Cómo eligir una tela

El primer problema que se plantea cuando nos decidimos a confeccionar una prenda es la elección de la tela.

Hay varias cosas que debemos tener en cuenta al elegir la tela y que yo he clasificado de la siguiente forma:

1.- Que te guste: creo que es el primer factor a tener en cuenta. Si no te gusta la tela, todo el trabajo posterior solo te va a servir para que la  prenda,  al final,  se quede en el armario EL PRIMER FRACASO.
Además sucede a menudo que una tela te enamora a primera vista y la acabas comprando aún antes de decidir qué vas a coser con ella.

2.- Que sea adecuada para el tipo de prenda y el uso que le vas a dar a esa prenda: esto es bastante obvio, no es lo mismo elegir tela para una blusa que hacerlo para un abrigo. Pero tampoco es lo mismo elegir tela para un traje de ceremonia que para acompañar a los niños al colegio.

Para la ropa casual (blusas, vestidos, faldas o pantalones informales) es aconsejable elegir telas que requieran poco cuidado como el punto, el algodón o el poliester y las infinitas combinaciones de ambos.

Para la ropa semiformal para ir a la oficina o a reuniones es mejor elegir telas con más cuerpo y con bonita caída. Por ejemplo, para un traje sastre se puede utilizar telas hechas con lana como el tweed, la pana, la gabardina o  el paño.
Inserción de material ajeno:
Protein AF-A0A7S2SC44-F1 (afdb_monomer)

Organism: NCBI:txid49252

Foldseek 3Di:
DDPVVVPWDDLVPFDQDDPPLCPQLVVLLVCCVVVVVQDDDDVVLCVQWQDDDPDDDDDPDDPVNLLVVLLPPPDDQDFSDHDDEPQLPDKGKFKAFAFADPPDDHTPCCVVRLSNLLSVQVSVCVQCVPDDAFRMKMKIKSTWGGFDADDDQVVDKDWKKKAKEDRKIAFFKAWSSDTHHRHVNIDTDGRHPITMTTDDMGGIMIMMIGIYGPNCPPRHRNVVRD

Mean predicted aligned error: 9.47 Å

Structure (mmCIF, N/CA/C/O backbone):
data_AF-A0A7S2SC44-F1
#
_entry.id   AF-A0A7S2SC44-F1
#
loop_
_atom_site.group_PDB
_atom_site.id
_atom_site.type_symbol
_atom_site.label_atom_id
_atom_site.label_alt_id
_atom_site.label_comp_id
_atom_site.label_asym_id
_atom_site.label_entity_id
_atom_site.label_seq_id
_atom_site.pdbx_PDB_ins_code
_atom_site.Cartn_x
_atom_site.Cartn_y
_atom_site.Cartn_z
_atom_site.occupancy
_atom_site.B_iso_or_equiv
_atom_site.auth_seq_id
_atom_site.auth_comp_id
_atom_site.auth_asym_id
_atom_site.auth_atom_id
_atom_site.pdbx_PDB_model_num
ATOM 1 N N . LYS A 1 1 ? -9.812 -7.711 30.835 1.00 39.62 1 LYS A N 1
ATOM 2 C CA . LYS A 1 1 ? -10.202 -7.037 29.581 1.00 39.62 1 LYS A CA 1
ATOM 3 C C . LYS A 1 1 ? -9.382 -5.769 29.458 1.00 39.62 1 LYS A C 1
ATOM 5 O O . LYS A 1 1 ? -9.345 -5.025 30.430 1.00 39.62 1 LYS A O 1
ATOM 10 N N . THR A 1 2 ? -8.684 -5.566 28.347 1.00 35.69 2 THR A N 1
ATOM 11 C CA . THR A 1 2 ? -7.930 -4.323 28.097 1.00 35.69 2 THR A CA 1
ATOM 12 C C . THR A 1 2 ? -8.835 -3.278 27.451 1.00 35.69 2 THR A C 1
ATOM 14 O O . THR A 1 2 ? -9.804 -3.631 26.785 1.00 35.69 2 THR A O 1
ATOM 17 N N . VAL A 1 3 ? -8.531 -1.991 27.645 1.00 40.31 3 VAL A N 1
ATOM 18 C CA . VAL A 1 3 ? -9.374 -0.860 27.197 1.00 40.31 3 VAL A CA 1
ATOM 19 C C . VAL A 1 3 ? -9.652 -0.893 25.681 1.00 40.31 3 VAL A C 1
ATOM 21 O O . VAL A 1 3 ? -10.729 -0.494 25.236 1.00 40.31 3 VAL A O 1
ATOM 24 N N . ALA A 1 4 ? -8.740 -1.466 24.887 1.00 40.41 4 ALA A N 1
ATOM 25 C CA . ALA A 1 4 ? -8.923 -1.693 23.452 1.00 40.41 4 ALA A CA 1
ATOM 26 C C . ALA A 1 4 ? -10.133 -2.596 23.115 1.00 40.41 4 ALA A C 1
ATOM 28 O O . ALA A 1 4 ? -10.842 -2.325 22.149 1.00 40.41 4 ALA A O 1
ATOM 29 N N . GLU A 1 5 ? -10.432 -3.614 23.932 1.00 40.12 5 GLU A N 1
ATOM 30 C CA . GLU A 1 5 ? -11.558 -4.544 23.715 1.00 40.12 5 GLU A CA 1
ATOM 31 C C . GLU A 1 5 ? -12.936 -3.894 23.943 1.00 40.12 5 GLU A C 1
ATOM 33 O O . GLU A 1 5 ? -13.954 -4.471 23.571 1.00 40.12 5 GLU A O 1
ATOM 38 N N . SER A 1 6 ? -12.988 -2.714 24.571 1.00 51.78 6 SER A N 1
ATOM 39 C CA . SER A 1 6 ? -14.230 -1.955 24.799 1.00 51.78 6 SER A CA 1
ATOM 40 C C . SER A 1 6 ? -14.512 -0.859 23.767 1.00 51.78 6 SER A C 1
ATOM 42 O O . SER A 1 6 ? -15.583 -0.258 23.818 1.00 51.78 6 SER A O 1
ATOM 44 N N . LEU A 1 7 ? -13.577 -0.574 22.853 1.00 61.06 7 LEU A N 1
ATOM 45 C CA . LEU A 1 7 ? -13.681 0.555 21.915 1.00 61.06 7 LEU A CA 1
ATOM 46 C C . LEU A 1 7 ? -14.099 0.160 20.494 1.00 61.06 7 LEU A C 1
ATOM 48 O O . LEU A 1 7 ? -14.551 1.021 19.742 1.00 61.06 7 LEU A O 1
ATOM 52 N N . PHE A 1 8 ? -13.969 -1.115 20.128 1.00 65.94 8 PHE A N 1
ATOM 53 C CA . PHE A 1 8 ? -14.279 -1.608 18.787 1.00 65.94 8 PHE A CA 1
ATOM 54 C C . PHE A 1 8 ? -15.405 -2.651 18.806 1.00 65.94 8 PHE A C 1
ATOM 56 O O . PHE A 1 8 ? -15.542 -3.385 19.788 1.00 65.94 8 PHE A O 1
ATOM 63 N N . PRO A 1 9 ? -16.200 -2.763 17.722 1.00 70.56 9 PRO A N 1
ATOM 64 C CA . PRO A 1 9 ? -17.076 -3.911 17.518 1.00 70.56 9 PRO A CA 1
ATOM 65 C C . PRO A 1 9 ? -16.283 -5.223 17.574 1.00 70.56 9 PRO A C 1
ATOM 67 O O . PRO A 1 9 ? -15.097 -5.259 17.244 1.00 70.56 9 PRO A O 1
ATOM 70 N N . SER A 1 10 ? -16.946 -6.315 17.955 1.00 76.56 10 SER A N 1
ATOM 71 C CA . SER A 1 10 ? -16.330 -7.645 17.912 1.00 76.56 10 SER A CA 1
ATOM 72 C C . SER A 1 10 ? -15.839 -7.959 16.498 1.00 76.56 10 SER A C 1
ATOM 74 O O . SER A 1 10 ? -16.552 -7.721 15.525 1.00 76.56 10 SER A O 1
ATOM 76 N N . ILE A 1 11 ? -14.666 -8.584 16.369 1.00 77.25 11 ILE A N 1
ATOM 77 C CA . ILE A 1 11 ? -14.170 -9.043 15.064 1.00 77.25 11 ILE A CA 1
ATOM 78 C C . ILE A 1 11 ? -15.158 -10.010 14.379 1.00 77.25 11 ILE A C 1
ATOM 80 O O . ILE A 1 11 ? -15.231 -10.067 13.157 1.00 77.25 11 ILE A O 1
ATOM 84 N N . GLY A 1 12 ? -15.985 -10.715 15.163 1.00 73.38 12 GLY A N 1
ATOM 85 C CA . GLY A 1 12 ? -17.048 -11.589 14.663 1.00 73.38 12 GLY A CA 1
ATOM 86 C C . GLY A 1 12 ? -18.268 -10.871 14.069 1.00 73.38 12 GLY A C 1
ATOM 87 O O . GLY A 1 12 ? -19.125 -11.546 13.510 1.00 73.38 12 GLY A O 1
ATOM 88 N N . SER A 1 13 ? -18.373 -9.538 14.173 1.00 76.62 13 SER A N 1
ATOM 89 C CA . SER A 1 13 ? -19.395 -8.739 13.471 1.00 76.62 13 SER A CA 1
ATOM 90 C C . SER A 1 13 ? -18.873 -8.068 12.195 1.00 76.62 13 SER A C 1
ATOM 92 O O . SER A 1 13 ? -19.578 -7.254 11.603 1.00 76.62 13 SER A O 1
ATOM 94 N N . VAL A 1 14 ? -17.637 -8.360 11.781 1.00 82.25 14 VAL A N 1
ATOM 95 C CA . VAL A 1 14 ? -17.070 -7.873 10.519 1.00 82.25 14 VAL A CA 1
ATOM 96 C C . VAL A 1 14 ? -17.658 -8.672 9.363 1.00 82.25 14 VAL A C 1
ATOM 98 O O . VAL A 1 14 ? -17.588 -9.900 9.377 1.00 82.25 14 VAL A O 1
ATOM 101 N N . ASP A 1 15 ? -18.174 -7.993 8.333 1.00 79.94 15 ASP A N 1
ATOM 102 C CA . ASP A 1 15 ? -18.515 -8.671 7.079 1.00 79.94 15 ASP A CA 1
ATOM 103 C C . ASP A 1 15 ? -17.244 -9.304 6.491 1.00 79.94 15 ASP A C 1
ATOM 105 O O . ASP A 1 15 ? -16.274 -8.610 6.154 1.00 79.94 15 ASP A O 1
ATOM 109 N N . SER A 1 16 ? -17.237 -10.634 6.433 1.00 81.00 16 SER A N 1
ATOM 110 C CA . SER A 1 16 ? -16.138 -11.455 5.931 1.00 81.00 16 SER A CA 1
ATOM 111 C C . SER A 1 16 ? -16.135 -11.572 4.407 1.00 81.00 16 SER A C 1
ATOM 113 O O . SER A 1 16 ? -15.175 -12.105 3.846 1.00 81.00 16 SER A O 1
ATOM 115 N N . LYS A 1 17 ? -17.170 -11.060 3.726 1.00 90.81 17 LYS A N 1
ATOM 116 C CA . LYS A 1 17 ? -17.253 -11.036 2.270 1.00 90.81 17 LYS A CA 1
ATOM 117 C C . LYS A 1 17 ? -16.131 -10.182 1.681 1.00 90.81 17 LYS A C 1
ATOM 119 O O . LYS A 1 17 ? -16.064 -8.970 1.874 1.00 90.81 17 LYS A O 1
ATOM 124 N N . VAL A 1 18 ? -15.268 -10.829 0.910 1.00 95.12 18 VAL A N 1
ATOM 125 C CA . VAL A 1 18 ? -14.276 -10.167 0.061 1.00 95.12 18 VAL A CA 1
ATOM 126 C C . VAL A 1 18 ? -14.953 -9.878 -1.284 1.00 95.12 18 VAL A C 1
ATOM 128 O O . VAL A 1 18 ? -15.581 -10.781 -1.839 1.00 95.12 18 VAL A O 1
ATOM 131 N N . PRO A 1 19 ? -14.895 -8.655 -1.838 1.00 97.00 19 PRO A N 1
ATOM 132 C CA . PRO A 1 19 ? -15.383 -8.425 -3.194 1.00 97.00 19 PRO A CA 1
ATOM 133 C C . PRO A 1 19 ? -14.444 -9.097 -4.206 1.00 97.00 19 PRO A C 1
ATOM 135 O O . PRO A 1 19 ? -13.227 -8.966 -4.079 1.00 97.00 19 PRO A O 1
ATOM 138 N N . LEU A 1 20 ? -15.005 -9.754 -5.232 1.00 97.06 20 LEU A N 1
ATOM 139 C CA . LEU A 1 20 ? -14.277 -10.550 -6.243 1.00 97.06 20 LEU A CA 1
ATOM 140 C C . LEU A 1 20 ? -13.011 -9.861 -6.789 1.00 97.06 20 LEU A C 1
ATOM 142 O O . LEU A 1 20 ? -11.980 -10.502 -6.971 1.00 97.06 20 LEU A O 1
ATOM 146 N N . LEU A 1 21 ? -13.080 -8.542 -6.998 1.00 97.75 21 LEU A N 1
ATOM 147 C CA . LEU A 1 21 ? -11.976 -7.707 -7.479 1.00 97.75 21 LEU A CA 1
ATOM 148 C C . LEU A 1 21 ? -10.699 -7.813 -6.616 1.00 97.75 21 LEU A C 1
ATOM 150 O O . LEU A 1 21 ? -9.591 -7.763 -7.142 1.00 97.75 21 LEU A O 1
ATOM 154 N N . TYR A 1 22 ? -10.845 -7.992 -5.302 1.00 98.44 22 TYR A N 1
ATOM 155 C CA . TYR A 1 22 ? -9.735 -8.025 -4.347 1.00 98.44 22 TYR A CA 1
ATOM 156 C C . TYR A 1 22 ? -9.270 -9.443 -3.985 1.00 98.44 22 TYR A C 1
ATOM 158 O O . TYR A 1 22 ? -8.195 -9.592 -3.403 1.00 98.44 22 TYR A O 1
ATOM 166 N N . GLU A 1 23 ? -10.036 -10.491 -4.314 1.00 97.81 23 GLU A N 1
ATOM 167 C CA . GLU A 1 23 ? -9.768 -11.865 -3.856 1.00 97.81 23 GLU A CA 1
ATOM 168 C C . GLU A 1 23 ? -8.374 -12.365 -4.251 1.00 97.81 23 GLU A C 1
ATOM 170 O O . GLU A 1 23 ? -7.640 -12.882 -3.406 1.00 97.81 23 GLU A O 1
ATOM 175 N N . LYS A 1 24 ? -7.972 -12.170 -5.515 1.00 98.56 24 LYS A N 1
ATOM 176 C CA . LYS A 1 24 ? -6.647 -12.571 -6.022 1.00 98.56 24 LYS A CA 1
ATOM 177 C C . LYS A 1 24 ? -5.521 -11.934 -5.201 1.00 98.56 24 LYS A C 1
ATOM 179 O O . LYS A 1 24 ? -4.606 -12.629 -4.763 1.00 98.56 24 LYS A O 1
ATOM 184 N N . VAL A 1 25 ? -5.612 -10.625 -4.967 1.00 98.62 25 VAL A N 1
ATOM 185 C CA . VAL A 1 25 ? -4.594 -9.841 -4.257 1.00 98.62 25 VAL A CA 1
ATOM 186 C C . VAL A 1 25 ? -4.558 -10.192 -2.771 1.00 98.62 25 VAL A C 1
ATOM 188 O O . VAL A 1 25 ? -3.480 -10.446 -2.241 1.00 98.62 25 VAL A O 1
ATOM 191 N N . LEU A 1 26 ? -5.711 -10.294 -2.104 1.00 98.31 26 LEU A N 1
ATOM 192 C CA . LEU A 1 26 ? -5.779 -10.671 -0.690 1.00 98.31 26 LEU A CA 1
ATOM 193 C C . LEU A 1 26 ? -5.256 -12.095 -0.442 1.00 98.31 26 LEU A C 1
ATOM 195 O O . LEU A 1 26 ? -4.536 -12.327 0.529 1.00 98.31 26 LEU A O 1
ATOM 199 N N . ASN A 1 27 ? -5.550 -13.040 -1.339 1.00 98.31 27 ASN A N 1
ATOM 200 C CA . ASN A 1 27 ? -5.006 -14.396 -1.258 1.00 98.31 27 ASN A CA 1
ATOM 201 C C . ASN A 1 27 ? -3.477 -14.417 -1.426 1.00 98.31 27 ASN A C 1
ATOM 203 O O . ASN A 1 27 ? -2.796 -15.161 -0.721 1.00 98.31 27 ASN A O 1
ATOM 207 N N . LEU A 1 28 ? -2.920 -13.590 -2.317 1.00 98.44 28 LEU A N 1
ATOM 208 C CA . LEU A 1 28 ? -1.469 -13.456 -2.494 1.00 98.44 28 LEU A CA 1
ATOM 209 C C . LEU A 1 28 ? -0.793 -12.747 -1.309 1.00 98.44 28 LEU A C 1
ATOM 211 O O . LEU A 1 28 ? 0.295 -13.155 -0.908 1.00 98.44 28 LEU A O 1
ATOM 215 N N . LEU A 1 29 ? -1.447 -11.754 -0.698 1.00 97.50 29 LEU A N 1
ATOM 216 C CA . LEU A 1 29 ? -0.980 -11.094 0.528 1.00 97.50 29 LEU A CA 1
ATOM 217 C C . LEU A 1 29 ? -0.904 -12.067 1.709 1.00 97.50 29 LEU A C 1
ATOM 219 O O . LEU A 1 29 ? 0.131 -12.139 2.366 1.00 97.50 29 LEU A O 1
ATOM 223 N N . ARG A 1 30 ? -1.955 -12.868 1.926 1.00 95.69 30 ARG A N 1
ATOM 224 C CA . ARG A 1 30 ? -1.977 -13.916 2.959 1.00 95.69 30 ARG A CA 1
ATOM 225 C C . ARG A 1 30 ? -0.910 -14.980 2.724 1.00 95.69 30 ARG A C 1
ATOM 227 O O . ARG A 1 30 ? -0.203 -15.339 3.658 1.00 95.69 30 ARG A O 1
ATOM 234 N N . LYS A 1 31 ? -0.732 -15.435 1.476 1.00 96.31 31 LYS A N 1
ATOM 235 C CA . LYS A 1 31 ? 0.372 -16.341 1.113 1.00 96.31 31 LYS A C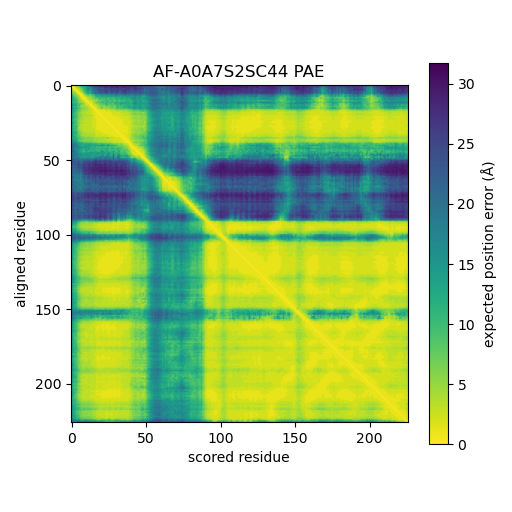A 1
ATOM 236 C C . LYS A 1 31 ? 1.732 -15.737 1.464 1.00 96.31 31 LYS A C 1
ATOM 238 O O . LYS A 1 31 ? 2.528 -16.411 2.110 1.00 96.31 31 LYS A O 1
ATOM 243 N N . ALA A 1 32 ? 1.981 -14.482 1.080 1.00 94.31 32 ALA A N 1
ATOM 244 C CA . ALA A 1 32 ? 3.227 -13.776 1.375 1.00 94.31 32 ALA A CA 1
ATOM 245 C C . ALA A 1 32 ? 3.472 -13.634 2.888 1.00 94.31 32 ALA A C 1
ATOM 247 O O . ALA A 1 32 ? 4.596 -13.846 3.337 1.00 94.31 32 ALA A O 1
ATOM 248 N N . ASP A 1 33 ? 2.434 -13.352 3.678 1.00 91.19 33 ASP A N 1
ATOM 249 C CA . ASP A 1 33 ? 2.507 -13.315 5.143 1.00 91.19 33 ASP A CA 1
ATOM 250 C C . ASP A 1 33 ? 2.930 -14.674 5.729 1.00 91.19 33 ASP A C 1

Para hacer blusas y vestidos de día o de tarde, las telas de textura sedosa o lanas delgadas, dependiendo del clima, así como el lino, la seda combinada con fibras sintéticas, el algodón satinado, el crepé, el piqué y otras telas de apariencia atractiva.

Para ropa formal, los vestidos de cóctel y de noche y la ropa de ceremonia, no te cortes y elige telas de gasa, chiffón, organiza, crepé de china, terciopelo, georgette, seda, raso, satín, encaje, lamé, tafeta, brocado y fibras sintéticas de fino acabado y estampado llamativo.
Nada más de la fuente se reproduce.